PROOF: If $ 0 \leq x < 2^{n-1}$, then $ x[n-1:0] = x$ by Lemma 2.2.5, and $ x[n-1] = 0$ by Lemma 2.3.9. Thus,

$\displaystyle \mathit{si}(x[n-1:0], n) = \mathit{si}(x, n) = x.
$

If $ -2^{n-1} \leq x < 0$, then $ x[n-1:0] = x + 2^n$ by Lemma 2.2.6, and $ (x + 2^n)[n-1] = 1$ by Lemma 2.3.23. Thus,

$\displaystyle \mathit{si}(w, x[w-1:0]) = \mathit{si}(w, x + 2^w) = (x + 2^w) - 2^w = x. $

Lemma 2.5.2   (bits-si) If $ n \in \mathbb{N}$, $ r\in \mathbb{N}$, $ i \in \mathbb{N}$, and $ j \in \mathbb{N}$ with $ j \leq i < n$, then

$\displaystyle \mathit{si}(r, n)[i:j] = r[i:j].
$

An $ n$-bit integer encoding is converted to an $ m$-bit encoding, where $ m>n$, by sign extension:

Definition 2.5.2   (sextend) Let $ r$ be an $ n$-bit vector, where $ n \in \mathbb{N}$, and let $ m \in \mathbb{N}$, $ m \geq n$. Then

$\displaystyle \mathit{sextend}(m, n, r) = \mathit{si}(r, n)[m-1:0].
$

The next result establishes that an integer encoding and any sign extension of it represent the same integer value.

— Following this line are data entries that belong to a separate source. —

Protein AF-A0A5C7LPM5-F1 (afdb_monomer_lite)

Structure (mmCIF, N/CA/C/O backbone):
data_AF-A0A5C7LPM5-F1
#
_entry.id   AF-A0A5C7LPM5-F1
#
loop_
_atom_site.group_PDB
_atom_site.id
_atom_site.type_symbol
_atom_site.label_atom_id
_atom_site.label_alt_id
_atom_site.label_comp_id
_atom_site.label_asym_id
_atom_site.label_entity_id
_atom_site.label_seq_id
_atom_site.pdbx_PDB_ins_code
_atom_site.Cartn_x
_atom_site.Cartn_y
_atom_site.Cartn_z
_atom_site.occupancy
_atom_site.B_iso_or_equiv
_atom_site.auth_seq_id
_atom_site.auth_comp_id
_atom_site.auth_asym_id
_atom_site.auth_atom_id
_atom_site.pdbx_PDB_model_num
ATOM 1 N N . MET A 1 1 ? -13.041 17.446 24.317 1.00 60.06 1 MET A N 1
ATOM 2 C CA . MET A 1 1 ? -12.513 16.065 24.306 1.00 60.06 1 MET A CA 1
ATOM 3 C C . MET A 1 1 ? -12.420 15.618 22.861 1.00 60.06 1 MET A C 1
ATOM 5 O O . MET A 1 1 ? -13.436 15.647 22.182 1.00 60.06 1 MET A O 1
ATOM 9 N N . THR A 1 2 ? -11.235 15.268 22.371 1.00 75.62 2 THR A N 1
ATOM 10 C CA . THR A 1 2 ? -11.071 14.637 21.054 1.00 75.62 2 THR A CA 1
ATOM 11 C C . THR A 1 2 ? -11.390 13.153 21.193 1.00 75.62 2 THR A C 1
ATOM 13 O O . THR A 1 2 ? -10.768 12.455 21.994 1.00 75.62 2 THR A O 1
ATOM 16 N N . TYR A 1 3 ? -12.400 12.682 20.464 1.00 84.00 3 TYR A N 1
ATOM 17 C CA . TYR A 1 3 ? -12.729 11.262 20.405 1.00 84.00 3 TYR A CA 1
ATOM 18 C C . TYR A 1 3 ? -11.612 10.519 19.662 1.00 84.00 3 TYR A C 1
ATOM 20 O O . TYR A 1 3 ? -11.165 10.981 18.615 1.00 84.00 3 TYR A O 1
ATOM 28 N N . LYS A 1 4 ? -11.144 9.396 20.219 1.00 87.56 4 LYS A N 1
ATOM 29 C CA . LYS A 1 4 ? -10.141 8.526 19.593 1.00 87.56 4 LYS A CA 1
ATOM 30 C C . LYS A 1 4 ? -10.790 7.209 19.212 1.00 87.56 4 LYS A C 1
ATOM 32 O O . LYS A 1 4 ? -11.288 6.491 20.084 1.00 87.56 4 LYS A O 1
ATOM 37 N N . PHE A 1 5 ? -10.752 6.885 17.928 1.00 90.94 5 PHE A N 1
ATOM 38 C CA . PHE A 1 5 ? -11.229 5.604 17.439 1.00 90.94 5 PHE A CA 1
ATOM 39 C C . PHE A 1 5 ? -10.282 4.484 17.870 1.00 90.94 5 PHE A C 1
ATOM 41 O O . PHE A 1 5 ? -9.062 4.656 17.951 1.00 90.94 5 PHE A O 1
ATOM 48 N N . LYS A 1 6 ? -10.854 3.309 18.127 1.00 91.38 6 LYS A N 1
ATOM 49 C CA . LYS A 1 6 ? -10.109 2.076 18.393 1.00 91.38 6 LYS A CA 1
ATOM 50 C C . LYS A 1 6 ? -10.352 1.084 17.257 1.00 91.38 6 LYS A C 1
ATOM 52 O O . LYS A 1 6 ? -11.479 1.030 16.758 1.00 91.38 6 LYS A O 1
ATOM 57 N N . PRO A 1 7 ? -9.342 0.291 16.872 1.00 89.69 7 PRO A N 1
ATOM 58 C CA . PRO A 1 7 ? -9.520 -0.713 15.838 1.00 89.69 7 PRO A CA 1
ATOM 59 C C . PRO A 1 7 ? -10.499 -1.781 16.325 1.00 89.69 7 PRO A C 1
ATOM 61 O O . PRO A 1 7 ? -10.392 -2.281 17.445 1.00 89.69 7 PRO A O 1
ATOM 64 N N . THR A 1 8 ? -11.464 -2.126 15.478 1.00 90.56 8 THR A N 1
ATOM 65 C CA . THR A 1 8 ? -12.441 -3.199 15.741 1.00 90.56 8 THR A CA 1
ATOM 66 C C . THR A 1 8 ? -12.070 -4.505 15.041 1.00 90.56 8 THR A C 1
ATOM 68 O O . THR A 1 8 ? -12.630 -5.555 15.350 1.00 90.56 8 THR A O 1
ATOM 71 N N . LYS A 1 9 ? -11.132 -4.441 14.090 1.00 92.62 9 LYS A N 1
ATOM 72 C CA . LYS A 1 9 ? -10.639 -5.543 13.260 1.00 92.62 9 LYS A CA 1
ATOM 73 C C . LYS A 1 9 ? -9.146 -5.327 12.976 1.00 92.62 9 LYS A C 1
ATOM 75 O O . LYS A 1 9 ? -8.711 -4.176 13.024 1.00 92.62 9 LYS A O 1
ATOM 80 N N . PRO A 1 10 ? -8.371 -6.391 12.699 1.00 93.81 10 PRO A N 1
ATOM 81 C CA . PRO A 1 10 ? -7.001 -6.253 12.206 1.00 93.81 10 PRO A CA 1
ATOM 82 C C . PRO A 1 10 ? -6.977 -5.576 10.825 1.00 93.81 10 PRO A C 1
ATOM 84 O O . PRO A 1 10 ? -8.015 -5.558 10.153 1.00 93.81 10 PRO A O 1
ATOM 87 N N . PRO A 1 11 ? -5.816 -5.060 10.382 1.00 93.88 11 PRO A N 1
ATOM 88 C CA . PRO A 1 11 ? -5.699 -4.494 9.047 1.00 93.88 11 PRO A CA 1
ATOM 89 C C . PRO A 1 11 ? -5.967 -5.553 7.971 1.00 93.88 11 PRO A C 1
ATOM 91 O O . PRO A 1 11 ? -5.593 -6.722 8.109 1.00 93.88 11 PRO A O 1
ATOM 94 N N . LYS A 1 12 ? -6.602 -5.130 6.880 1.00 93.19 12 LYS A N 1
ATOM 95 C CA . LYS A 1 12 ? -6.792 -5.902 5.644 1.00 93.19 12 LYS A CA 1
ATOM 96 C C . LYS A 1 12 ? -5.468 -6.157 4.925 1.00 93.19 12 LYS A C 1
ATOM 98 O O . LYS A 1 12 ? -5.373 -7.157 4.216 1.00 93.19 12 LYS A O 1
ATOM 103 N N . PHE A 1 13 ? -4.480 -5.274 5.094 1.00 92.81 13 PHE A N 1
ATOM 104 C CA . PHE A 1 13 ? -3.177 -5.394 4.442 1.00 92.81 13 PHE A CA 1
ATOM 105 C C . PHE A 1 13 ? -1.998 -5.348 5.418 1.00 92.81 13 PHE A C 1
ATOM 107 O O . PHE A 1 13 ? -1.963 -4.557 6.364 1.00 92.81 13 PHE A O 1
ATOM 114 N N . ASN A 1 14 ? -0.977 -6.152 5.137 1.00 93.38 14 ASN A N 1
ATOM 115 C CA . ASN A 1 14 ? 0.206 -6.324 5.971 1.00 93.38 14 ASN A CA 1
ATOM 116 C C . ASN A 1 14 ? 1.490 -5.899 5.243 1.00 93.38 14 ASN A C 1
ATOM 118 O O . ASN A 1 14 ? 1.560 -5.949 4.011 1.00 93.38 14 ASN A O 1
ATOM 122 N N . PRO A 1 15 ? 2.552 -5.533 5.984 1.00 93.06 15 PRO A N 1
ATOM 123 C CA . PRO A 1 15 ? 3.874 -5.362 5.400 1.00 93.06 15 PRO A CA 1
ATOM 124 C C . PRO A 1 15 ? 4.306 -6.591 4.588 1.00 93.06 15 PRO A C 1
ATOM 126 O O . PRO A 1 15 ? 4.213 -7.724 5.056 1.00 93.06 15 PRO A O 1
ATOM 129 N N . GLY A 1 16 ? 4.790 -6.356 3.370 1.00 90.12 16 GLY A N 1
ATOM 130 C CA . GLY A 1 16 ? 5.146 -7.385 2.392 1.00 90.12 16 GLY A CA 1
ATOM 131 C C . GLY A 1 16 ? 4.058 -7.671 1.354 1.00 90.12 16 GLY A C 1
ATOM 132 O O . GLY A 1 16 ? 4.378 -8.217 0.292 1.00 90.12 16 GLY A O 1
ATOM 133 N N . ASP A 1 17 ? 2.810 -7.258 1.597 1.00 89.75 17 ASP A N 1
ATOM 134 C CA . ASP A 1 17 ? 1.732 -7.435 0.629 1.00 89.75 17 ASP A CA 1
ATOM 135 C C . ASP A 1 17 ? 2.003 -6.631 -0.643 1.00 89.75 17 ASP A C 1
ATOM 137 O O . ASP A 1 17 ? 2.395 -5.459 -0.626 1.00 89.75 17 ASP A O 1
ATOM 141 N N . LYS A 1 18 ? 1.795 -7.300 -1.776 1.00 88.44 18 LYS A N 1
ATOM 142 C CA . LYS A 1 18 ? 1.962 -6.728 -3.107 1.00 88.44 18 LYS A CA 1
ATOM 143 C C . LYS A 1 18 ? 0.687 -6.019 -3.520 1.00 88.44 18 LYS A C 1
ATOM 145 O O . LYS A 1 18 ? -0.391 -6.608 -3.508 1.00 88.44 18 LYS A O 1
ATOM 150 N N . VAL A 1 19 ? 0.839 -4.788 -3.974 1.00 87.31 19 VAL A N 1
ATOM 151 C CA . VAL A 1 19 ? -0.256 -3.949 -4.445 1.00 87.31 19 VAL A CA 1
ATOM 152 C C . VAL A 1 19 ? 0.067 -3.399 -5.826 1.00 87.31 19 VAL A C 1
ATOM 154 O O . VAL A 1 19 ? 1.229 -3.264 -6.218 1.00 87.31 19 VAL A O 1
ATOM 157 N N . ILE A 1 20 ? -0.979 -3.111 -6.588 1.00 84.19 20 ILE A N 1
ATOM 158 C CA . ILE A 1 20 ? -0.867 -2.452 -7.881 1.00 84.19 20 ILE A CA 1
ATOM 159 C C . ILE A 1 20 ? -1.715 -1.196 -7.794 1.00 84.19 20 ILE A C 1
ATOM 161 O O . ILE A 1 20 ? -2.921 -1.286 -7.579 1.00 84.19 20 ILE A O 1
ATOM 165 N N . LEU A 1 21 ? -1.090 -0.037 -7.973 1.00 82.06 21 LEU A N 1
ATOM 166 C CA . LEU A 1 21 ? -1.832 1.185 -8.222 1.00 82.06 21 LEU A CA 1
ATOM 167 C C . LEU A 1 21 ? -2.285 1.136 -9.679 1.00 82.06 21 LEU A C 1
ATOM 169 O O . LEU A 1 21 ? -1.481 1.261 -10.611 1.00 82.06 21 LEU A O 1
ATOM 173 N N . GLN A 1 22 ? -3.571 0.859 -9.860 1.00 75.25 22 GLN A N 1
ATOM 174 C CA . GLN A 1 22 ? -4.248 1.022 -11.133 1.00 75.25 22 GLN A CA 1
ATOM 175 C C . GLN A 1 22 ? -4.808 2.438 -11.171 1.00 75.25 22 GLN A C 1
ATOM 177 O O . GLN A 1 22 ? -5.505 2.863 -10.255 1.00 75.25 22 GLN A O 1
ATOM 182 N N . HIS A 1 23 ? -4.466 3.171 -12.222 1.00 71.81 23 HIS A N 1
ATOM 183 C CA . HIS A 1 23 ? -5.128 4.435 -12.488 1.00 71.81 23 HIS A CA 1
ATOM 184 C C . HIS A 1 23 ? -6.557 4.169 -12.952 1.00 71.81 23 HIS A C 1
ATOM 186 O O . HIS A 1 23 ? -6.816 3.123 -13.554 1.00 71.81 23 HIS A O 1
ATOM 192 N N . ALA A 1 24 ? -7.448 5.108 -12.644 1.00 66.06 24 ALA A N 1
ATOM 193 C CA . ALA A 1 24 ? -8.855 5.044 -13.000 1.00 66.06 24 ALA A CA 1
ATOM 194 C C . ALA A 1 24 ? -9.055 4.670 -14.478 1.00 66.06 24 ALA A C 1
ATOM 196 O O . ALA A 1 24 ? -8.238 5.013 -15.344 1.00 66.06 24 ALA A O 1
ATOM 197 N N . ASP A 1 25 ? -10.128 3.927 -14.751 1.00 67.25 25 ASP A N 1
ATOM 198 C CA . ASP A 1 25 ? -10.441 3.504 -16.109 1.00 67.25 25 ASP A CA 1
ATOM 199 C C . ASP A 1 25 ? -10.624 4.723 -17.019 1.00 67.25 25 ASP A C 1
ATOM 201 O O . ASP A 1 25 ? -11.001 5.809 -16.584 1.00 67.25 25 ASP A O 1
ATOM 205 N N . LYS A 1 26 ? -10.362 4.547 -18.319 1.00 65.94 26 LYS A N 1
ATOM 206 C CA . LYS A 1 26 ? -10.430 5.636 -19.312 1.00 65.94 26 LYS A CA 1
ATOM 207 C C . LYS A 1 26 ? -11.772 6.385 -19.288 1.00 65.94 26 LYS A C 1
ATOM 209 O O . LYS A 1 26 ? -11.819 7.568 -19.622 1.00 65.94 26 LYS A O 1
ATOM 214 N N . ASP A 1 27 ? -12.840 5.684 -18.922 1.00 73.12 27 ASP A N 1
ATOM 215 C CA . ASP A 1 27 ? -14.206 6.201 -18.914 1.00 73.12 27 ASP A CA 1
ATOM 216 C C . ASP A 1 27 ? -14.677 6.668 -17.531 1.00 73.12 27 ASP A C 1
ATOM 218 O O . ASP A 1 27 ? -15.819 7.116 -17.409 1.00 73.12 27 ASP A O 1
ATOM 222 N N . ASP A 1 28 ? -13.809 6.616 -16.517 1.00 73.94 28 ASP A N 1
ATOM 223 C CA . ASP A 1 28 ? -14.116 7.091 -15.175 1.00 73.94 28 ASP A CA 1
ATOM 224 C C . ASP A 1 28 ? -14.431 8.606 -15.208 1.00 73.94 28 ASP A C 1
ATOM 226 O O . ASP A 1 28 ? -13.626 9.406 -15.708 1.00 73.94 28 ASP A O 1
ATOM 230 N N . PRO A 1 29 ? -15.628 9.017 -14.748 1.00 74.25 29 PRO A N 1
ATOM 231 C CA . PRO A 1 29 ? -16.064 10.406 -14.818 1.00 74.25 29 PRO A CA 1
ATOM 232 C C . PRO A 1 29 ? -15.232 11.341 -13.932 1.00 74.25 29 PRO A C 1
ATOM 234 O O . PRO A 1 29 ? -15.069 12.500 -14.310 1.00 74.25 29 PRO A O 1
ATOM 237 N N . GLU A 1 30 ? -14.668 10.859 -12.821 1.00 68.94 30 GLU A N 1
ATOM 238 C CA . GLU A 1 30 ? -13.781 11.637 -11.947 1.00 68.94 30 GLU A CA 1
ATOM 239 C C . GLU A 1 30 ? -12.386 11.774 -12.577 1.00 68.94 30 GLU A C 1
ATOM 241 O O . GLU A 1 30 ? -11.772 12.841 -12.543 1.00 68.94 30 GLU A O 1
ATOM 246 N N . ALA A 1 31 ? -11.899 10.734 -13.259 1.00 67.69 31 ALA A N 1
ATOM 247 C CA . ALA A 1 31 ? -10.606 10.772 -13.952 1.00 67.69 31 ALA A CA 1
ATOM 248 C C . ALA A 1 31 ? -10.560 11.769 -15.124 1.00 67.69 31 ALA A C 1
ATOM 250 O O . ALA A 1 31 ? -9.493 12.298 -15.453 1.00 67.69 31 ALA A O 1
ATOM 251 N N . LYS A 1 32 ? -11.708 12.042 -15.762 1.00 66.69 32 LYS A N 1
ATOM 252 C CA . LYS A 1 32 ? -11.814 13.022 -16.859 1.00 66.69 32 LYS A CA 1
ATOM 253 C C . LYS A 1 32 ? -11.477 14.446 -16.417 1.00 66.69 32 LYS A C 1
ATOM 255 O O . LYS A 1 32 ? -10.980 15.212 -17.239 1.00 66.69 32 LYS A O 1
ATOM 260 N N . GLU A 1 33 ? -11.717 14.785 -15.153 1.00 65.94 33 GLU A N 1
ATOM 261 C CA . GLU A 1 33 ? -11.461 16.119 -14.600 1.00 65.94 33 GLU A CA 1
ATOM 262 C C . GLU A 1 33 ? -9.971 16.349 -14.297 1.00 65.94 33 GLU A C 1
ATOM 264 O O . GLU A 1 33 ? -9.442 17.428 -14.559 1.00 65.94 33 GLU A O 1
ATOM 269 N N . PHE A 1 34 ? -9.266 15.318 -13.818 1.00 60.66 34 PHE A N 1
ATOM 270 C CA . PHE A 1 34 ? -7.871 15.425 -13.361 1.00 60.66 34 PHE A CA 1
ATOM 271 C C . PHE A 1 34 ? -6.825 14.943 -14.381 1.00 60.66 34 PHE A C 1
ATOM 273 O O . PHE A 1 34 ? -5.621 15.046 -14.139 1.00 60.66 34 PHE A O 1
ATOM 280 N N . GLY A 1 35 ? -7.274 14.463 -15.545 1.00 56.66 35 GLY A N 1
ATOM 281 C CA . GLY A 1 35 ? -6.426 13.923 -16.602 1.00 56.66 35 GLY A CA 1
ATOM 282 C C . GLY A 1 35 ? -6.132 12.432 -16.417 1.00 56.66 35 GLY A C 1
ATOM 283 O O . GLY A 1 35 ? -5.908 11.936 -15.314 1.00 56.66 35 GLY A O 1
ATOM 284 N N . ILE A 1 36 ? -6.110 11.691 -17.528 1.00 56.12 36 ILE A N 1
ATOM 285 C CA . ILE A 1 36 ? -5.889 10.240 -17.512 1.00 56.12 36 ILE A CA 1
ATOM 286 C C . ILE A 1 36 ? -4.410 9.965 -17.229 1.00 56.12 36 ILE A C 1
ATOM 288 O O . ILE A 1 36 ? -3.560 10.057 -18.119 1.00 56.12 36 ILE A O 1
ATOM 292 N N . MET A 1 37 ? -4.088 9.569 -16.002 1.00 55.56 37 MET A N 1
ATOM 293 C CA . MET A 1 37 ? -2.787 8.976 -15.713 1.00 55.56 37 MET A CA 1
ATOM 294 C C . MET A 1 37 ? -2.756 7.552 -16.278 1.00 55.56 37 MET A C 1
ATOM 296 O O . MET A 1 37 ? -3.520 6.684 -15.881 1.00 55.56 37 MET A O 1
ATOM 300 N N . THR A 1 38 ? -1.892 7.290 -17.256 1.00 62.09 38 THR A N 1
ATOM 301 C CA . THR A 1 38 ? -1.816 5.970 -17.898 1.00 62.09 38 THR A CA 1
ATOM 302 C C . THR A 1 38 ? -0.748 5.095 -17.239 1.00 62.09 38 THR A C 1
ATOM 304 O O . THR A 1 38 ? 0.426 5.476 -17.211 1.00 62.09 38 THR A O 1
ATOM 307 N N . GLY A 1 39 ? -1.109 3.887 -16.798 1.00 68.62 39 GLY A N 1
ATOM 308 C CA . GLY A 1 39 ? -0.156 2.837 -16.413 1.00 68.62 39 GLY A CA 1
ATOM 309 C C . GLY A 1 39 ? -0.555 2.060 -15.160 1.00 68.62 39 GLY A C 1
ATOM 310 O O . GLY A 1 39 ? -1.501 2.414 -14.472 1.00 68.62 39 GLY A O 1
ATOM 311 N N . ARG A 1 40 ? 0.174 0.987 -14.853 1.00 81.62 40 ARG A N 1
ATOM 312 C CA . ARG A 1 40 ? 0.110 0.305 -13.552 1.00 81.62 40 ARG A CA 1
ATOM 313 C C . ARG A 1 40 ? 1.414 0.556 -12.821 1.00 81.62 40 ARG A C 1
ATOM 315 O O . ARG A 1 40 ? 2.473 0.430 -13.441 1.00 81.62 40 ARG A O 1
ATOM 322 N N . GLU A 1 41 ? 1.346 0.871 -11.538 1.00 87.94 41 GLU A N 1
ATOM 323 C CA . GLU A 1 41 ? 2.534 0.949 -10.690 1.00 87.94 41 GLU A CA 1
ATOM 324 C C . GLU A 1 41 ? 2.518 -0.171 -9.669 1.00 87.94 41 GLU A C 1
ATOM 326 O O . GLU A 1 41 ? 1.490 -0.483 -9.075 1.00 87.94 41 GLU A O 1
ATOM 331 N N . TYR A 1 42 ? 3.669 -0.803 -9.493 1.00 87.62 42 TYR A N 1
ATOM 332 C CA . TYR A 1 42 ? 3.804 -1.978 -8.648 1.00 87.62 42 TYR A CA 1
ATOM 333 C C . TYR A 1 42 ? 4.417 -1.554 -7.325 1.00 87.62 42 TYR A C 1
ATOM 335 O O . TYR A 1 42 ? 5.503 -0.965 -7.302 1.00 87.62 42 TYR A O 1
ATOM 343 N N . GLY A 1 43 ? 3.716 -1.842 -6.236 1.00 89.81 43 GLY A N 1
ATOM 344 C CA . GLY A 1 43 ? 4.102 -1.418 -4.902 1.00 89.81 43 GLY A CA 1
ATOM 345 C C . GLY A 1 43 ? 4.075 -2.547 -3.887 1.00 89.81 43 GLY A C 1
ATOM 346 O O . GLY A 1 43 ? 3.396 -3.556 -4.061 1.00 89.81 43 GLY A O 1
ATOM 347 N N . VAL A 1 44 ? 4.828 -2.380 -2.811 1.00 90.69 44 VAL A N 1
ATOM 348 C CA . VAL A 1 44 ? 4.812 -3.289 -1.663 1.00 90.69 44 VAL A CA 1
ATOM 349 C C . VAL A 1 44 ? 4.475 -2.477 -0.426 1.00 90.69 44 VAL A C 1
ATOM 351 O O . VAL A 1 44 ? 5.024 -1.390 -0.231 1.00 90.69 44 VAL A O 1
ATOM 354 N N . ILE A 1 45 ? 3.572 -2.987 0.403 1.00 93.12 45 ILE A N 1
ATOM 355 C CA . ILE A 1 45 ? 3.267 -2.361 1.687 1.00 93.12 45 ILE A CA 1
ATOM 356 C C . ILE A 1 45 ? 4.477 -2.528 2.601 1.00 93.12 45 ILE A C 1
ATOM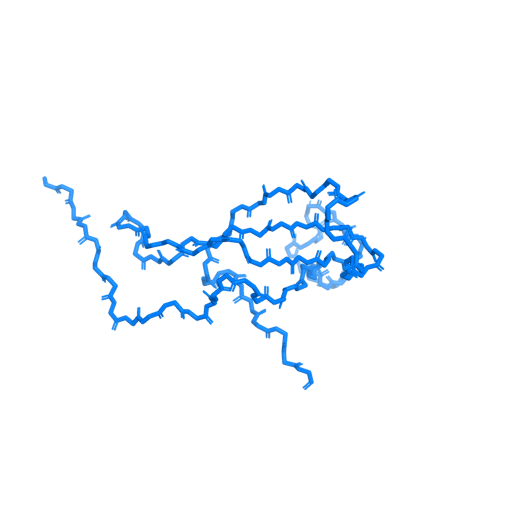 358 O O . ILE A 1 45 ? 4.983 -3.632 2.783 1.00 93.12 45 ILE A O 1
ATOM 362 N N . VAL A 1 46 ? 4.966 -1.426 3.159 1.00 94.25 46 VAL A N 1
ATOM 363 C CA . VAL A 1 46 ? 6.134 -1.407 4.056 1.00 94.25 46 VAL A CA 1
ATOM 364 C C . VAL A 1 46 ? 5.748 -1.159 5.508 1.00 94.25 46 VAL A C 1
ATOM 366 O O . VAL A 1 46 ? 6.479 -1.560 6.408 1.00 94.25 46 VAL A O 1
ATOM 369 N N . ALA A 1 47 ? 4.593 -0.539 5.744 1.00 95.94 47 ALA A N 1
ATOM 370 C CA . ALA A 1 47 ? 4.032 -0.353 7.071 1.00 95.94 47 ALA A CA 1
ATOM 371 C C . ALA A 1 47 ? 2.506 -0.287 6.994 1.00 95.94 47 ALA A C 1
ATOM 373 O O . ALA A 1 47 ? 1.950 0.226 6.020 1.00 95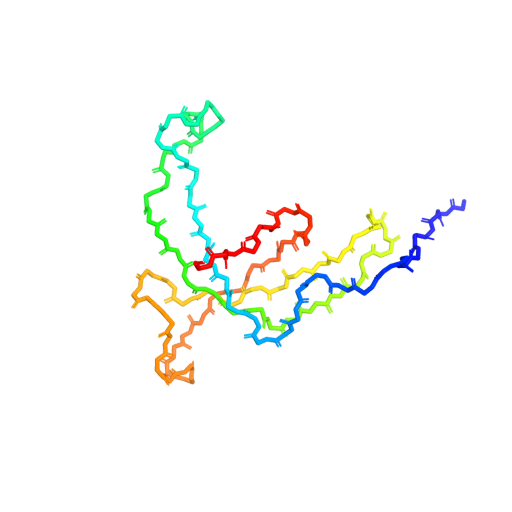.94 47 ALA A O 1
ATOM 374 N N . THR A 1 48 ? 1.861 -0.753 8.060 1.00 96.31 48 THR A N 1
ATOM 375 C CA . THR A 1 48 ? 0.434 -0.554 8.313 1.00 96.31 48 THR A CA 1
ATOM 376 C C . THR A 1 48 ? 0.268 -0.062 9.748 1.00 96.31 48 THR A C 1
ATOM 378 O O . THR A 1 48 ? 0.905 -0.600 10.656 1.00 96.31 48 THR A O 1
ATOM 381 N N . TRP A 1 49 ? -0.552 0.964 9.974 1.00 96.19 49 TRP A N 1
ATOM 382 C CA . TRP A 1 49 ? -0.685 1.599 11.291 1.00 96.19 49 TRP A CA 1
ATOM 383 C C . TRP A 1 49 ? -2.095 2.130 11.523 1.00 96.19 49 TRP A C 1
ATOM 385 O O . TRP A 1 49 ? -2.695 2.713 10.627 1.00 96.19 49 TRP A O 1
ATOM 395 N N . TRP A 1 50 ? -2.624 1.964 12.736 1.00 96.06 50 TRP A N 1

  (si-sextend) Let $ r$ be an $ n$-bit vector, where $ n \in \mathbb{N}$, and let $ m \in \mathbb{N}$, $ m \geq n$. Then

$\displaystyle \mathit{si}(\mathit{sextend}(m, n, r), m) = \mathit{si}(r, n).
$

PROOF: First suppose $ r[n-1] = 0$. Then $ \mathit{si}(r, n) = r$ and by Lemma 2.3.23, $ 0 \leq r < 2^{n-1}$. By Lemma 2.2.5,

$\displaystyle \mathit{sextend}(m, n, r) = \mathit{si}(r, n)[m-1:0] = r[m-1:0] = r,
$

and since Lemma 2.3.9 implies $ r[m-1] = 0$,

$\displaystyle \mathit{si}(\mathit{sextend}(m, n, x), m) = \mathit{si}(r, m) = r = \mathit{si}(r, n).
$

Now suppose $ r[n-1] = 1$. Then by Lemma 2.3.9, $ 2^{n-1} \leq r < 2^n$. Now $ \mathit{si}(r, n) = r - 2^n$, where $ -2^{m-1} \leq -2^{n-1} \leq r - 2^n < 0$. By Lemma 2.2.6,

$\displaystyle \mathit{sextend}(m, n, r) = \mathit{si}(r, n)[m-1:0] = (r - 2^n)[m-1:0] = r - 2^n + 2^m.
$

But since $ 2^{m-1} \leq r - 2^n + 2^m < 2^m$. Lemma 2.3.23 implies $ (r - 2^n + 2^m)[m-1] = 1$, and hence

$\displaystyle \mathit{si}(\mathit{sextend}(m, n, r), m) = \mathit{si}(r - 2^n + 2^m, m)
= r - 2^n + 2^m - 2^m - r - 2^n = \mathit{si}(rl, n). $

  (si-approx) Let $ X \in \mathbb{Z}$, $ Y \in \mathbb{Z}$, and $ n \in \mathbb{Z}$, with $ n > 0$. If $ \vert\mathit{si}(X \bmod 2^n,n)\vert < 2^{n-1} - \vert X-Y\vert$, then

$\displaystyle \mathit{si}(X \bmod 2^n,n) - \mathit{si}(Y \bmod 2^n,n) = X - Y.
$

PROOF: Let $ \bar{X} = X \bmod 2^n$, $ \bar{Y} = Y \bmod 2^n$, and $ k = \vert X-Y\vert$.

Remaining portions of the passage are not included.